Low Midnight Page 33

“Kitty!” he called.

Nolan stared at him. “Its name is Kitty?”

Cormac just glared. Her ears came up for a split second, but she never let her attention waver from her enemy. “Kitty, we got this, back the hell off!”

Nolan took the cue. “Eddie! Get out of there! Just leave it!”

The growling dropped off; the two creatures put a fraction more space between them. But they continued circling, heads down and muscles tensed.

“I’m not breaking up that fight,” Nolan declared.

Cormac’s hand itched for a gun. He could fire it into the woods to get their attention. Kitty wasn’t going to break off until the other wolf showed some sign of submission. But he wasn’t really a wolf, and so it wasn’t likely to happen.

“Nolan, tell him to drop his gaze and his tail.”

“What?”

“He needs to break eye contact, get his tail down so she’ll leave him alone. Do it!”

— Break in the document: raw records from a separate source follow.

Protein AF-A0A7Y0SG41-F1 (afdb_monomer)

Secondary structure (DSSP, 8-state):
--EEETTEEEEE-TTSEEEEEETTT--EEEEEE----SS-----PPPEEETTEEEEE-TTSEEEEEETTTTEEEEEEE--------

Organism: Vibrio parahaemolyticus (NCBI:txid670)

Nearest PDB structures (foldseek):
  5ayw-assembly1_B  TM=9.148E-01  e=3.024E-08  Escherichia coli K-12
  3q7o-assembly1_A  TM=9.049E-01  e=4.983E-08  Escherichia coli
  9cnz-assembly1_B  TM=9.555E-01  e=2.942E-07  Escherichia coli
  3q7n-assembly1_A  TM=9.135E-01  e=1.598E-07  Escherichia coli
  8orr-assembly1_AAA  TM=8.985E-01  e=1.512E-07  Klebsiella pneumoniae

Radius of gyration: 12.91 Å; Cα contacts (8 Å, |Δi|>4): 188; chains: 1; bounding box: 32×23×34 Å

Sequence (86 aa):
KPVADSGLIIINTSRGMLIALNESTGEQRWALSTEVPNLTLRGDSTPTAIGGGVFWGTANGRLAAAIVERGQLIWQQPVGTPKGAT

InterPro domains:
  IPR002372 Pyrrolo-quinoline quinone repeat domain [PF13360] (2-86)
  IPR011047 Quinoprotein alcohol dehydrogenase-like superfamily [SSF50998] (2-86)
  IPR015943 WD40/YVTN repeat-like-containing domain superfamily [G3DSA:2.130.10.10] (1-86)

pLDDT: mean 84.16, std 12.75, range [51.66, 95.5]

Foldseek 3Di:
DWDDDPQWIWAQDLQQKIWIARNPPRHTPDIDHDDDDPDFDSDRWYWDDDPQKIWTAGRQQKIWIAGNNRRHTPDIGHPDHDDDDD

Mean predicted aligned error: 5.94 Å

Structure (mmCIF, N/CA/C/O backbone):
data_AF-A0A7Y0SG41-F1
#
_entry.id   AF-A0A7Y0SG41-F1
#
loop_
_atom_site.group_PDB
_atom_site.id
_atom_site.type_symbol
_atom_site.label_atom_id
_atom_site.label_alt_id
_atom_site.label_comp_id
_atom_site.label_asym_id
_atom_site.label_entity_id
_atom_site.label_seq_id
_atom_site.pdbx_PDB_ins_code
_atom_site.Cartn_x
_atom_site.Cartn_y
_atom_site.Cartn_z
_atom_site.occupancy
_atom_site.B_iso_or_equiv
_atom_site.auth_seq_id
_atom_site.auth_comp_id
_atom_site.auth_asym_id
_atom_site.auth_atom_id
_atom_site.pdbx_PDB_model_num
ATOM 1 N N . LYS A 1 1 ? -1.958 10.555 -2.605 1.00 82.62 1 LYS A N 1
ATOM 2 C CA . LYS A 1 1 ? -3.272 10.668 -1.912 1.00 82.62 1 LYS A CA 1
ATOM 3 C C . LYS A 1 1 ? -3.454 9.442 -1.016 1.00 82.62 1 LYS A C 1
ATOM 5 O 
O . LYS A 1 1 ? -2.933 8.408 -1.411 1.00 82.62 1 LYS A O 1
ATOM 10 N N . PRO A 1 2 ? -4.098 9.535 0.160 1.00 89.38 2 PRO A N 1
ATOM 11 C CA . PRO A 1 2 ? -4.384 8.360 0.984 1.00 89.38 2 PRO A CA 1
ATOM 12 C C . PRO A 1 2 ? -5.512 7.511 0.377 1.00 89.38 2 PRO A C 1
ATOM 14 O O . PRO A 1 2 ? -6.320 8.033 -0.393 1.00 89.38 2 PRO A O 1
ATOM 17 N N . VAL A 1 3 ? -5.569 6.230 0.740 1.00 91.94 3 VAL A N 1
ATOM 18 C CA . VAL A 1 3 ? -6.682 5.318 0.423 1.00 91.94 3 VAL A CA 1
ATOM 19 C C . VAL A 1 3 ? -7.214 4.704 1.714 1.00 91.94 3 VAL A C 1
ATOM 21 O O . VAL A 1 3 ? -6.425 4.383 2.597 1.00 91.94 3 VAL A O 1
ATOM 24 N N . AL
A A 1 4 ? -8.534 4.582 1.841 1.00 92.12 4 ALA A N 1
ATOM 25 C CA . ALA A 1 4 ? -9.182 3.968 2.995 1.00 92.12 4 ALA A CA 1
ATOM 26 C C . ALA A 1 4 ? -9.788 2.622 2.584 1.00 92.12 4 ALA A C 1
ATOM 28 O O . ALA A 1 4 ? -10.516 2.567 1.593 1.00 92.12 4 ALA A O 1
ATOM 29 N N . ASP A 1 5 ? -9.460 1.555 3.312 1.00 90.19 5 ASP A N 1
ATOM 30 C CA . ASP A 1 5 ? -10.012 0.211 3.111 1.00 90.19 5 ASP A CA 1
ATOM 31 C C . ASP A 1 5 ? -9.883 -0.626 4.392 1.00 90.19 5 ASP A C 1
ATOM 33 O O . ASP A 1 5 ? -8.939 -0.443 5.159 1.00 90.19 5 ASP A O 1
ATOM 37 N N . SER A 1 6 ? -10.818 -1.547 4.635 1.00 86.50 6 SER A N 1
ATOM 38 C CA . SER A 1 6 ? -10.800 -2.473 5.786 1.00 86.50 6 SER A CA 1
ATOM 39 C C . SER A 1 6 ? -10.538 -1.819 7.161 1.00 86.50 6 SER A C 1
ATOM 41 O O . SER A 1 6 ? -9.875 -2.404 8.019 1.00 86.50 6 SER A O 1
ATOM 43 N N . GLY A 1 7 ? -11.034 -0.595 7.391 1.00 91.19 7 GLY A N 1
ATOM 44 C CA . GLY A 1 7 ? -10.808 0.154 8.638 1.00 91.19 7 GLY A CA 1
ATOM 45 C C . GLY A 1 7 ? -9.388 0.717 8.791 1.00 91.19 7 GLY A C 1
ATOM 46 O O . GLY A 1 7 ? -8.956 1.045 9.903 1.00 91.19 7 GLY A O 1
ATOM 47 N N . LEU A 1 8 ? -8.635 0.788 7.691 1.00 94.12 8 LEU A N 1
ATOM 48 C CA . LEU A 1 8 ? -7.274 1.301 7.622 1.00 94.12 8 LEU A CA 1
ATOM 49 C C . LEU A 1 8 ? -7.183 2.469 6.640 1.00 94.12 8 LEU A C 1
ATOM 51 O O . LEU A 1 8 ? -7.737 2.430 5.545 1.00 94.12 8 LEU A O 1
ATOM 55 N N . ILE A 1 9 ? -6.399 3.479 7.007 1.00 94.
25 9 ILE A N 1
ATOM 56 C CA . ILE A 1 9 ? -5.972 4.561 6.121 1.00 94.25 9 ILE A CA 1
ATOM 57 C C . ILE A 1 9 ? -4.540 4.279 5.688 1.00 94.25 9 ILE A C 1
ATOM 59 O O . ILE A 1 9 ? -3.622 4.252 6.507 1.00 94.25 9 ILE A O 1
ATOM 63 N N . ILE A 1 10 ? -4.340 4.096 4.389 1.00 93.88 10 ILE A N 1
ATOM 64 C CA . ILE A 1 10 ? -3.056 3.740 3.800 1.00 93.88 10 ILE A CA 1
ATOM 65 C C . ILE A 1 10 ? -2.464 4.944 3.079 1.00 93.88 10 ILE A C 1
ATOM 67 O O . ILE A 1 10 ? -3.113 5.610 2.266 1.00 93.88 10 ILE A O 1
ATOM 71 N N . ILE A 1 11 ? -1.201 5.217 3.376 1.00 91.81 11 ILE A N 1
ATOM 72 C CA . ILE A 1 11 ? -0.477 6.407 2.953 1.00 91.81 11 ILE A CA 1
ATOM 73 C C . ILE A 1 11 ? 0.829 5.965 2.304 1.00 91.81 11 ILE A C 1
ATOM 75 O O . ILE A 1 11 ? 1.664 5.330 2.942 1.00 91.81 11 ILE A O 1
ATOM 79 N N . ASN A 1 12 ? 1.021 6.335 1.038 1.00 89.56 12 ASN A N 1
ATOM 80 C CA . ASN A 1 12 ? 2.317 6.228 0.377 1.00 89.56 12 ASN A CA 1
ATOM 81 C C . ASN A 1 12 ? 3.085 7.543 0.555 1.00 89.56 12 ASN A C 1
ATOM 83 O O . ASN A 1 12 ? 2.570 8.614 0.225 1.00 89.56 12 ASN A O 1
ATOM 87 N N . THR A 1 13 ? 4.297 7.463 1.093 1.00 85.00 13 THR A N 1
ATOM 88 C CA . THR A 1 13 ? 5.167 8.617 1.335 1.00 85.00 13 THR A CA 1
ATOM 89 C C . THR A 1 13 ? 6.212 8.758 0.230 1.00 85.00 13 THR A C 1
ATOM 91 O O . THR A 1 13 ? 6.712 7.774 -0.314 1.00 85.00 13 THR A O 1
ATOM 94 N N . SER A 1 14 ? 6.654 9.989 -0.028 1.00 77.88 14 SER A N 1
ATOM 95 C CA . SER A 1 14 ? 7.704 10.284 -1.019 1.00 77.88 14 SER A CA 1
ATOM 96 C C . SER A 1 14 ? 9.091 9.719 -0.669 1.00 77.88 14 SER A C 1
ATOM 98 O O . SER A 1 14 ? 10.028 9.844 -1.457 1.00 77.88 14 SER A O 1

“Eddie! You heard him. He knows what he’s talking about, do what he says, okay?”

The scraggly wolf turned and looked at Nolan, and Cormac swore he could read the animal’s expression: What, seriously? Disbelief and frustration. But he gave a shake, dropped his gaze, and let his tail fall. If not a show of submission, it at least said that he wasn’t going to put up any more fight.

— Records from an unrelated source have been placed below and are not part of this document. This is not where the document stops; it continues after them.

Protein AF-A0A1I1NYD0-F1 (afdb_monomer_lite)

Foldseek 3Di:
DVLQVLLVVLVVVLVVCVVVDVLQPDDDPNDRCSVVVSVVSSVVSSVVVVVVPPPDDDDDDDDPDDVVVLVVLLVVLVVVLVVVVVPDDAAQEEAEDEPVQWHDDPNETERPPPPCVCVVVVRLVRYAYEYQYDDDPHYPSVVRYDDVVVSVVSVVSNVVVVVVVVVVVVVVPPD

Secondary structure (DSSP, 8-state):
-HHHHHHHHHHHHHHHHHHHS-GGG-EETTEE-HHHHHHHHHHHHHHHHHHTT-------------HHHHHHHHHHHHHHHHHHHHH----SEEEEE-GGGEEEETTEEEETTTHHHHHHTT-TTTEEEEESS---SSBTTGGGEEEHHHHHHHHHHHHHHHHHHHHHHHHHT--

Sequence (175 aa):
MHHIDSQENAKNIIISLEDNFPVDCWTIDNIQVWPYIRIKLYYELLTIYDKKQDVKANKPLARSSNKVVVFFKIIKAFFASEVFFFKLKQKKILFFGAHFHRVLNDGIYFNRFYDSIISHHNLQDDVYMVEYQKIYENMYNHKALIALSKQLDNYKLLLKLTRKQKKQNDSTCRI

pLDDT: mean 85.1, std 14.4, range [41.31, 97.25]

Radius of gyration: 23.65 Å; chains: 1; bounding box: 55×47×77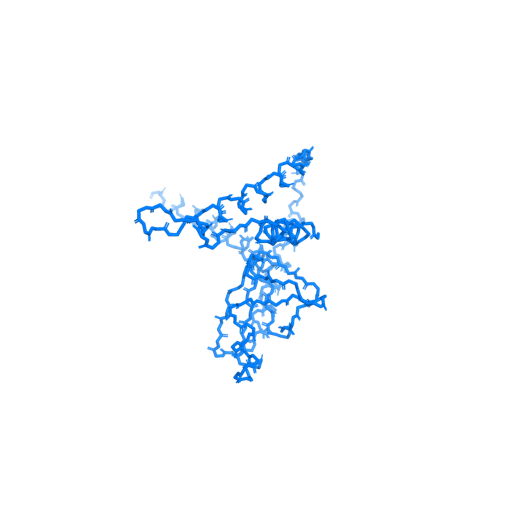 Å

Organism: NCBI:txid870482

Structure (mmCIF, N/CA/C/O backbone):
data_AF-A0A1I1NYD0-F1
#
_entry.id   AF-A0A1I1NYD0-F1
#
loop_
_atom_site.group_PDB
_atom_site.id
_atom_site.type_symbol
_atom_site.label_atom_id
_atom_site.label_alt_id
_atom_site.label_comp_id
_atom_site.label_asym_id
_atom_site.label_entity_id
_atom_site.label_seq_id
_atom_site.pdbx_PDB_ins_code
_atom_site.Cartn_x
_atom_site.Cartn_y
_atom_site.Cartn_z
_atom_site.occupancy
_atom_site.B_iso_or_equiv
_atom_site.auth_seq_id
_atom_site.auth_comp_id
_atom_site.auth_asym_id
_atom_site.auth_atom_id
_atom_site.pdbx_PDB_model_num
ATOM 1 N N . MET A 1 1 ? -3.853 12.948 -6.507 1.00 45.31 1 MET A N 1
ATOM 2 C CA . MET A 1 1 ? -3.499 12.036 -7.615 1.00 45.31 1 MET A CA 1
ATOM 3 C C . MET A 1 1 ? -2.061 12.228 -8.104 1.00 45.31 1 MET A C 1
ATOM 5 O O . MET A 1 1 ? -1.474 11.252 -8.526 1.00 45.31 1 MET A O 1
ATOM 9 N N . HIS A 1 2 ? -1.425 13.382 -7.875 1.00 50.72 2 HIS A N 1
ATOM 10 C CA . HIS A 1 2 ? -0.163 13.780 -8.526 1.00 50.72 2 HIS A CA 1
ATOM 11 C C . HIS A 1 2 ? 1.132 12.984 -8.273 1.00 50.72 2 HIS A C 1
ATOM 13 O O . HIS A 1 2 ? 2.048 13.092 -9.077 1.00 50.72 2 HIS A O 1
ATOM 19 N N . HIS A 1 3 ? 1.244 12.186 -7.205 1.00 54.69 3 HIS A N 1
ATOM 20 C CA . HIS A 1 3 ? 2.469 11.400 -6.955 1.00 54.69 3 HIS A CA 1
ATOM 21 C C . HIS A 1 3 ? 2.623 10.215 -7.929 1.00 54.69 3 HIS A C 1
ATOM 23 O O . HIS A 1 3 ? 3.722 9.709 -8.123 1.00 54.69 3 HIS A O 1
ATOM 29 N N . ILE A 1 4 ? 1.526 9.722 -8.507 1.00 58.84 4 ILE A N 1
ATOM 30 C CA . ILE A 1 4 ? 1.600 8.669 -9.530 1.00 58.84 4 ILE A CA 1
ATOM 31 C C . ILE A 1 4 ? 1.938 9.295 -10.884 1.00 58.84 4 ILE A C 1
ATOM 33 O O . ILE A 1 4 ? 2.855 8.819 -11.545 1.00 58.84 4 ILE A O 1
ATOM 37 N N . ASP A 1 5 ? 1.324 10.438 -11.206 1.00 67.56 5 ASP A N 1
ATOM 38 C CA . ASP A 1 5 ? 1.641 11.222 -12.406 1.00 67.56 5 ASP A CA 1
ATOM 39 C C . ASP A 1 5 ? 3.137 11.607 -12.460 1.00 67.56 5 ASP A C 1
ATOM 41 O O . ASP A 1 5 ? 3.765 11.544 -13.515 1.00 67.56 5 ASP A O 1
ATOM 45 N N . SER A 1 6 ? 3.752 11.965 -11.321 1.00 75.62 6 SER A N 1
ATOM 46 C CA . SER A 1 6 ? 5.188 12.284 -11.265 1.00 75.62 6 SER A CA 1
ATOM 47 C C . SER A 1 6 ? 6.087 11.063 -11.489 1.00 75.62 6 SER A C 1
ATOM 49 O O . SER A 1 6 ? 7.120 11.182 -12.147 1.00 75.62 6 SER A O 1
ATOM 51 N N . GLN A 1 7 ? 5.692 9.887 -10.995 1.00 81.19 7 GLN A N 1
ATOM 52 C CA . GLN A 1 7 ? 6.421 8.633 -11.210 1.00 81.19 7 GLN A CA 1
ATOM 53 C C . GLN A 1 7 ? 6.344 8.166 -12.661 1.00 81.19 7 GLN A C 1
ATOM 55 O O . GLN A 1 7 ? 7.350 7.732 -13.218 1.00 81.19 7 GLN A O 1
ATOM 60 N N . GLU A 1 8 ? 5.168 8.270 -13.276 1.00 82.75 8 GLU A N 1
ATOM 61 C CA . GLU A 1 8 ? 4.956 7.902 -14.673 1.00 82.75 8 GLU A CA 1
ATOM 62 C C . GLU A 1 8 ? 5.739 8.823 -15.614 1.00 82.75 8 GLU A C 1
ATOM 64 O O . GLU A 1 8 ? 6.463 8.347 -16.487 1.00 82.75 8 GLU A O 1
ATOM 69 N N . ASN A 1 9 ? 5.727 10.131 -15.351 1.00 85.44 9 ASN A N 1
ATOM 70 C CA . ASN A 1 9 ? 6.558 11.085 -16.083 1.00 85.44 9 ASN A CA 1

In response, Kitty backed up a step. Her gaze fell, her tail relaxed. Her fur was still sticking straight up—she wasn’t going to trust the guy if she could help it. The standoff continued, since neither one of them was going to walk away.

“Kitty, it’s okay. I got this.” Her ear flicked, but otherwise she didn’t move. “Go sleep it off. Please,” he said.

She dropped her head, paced in a circle a couple of times, looking them all over as if trying to make a decision. Finally, she loped off, weaving between trees, down a rise, and out of sight, looking at home in the forest, as natural as breathing. He sighed, frustrated at how politeness always seemed to work on her, even in her wolf form, like she was some kind of schoolteacher.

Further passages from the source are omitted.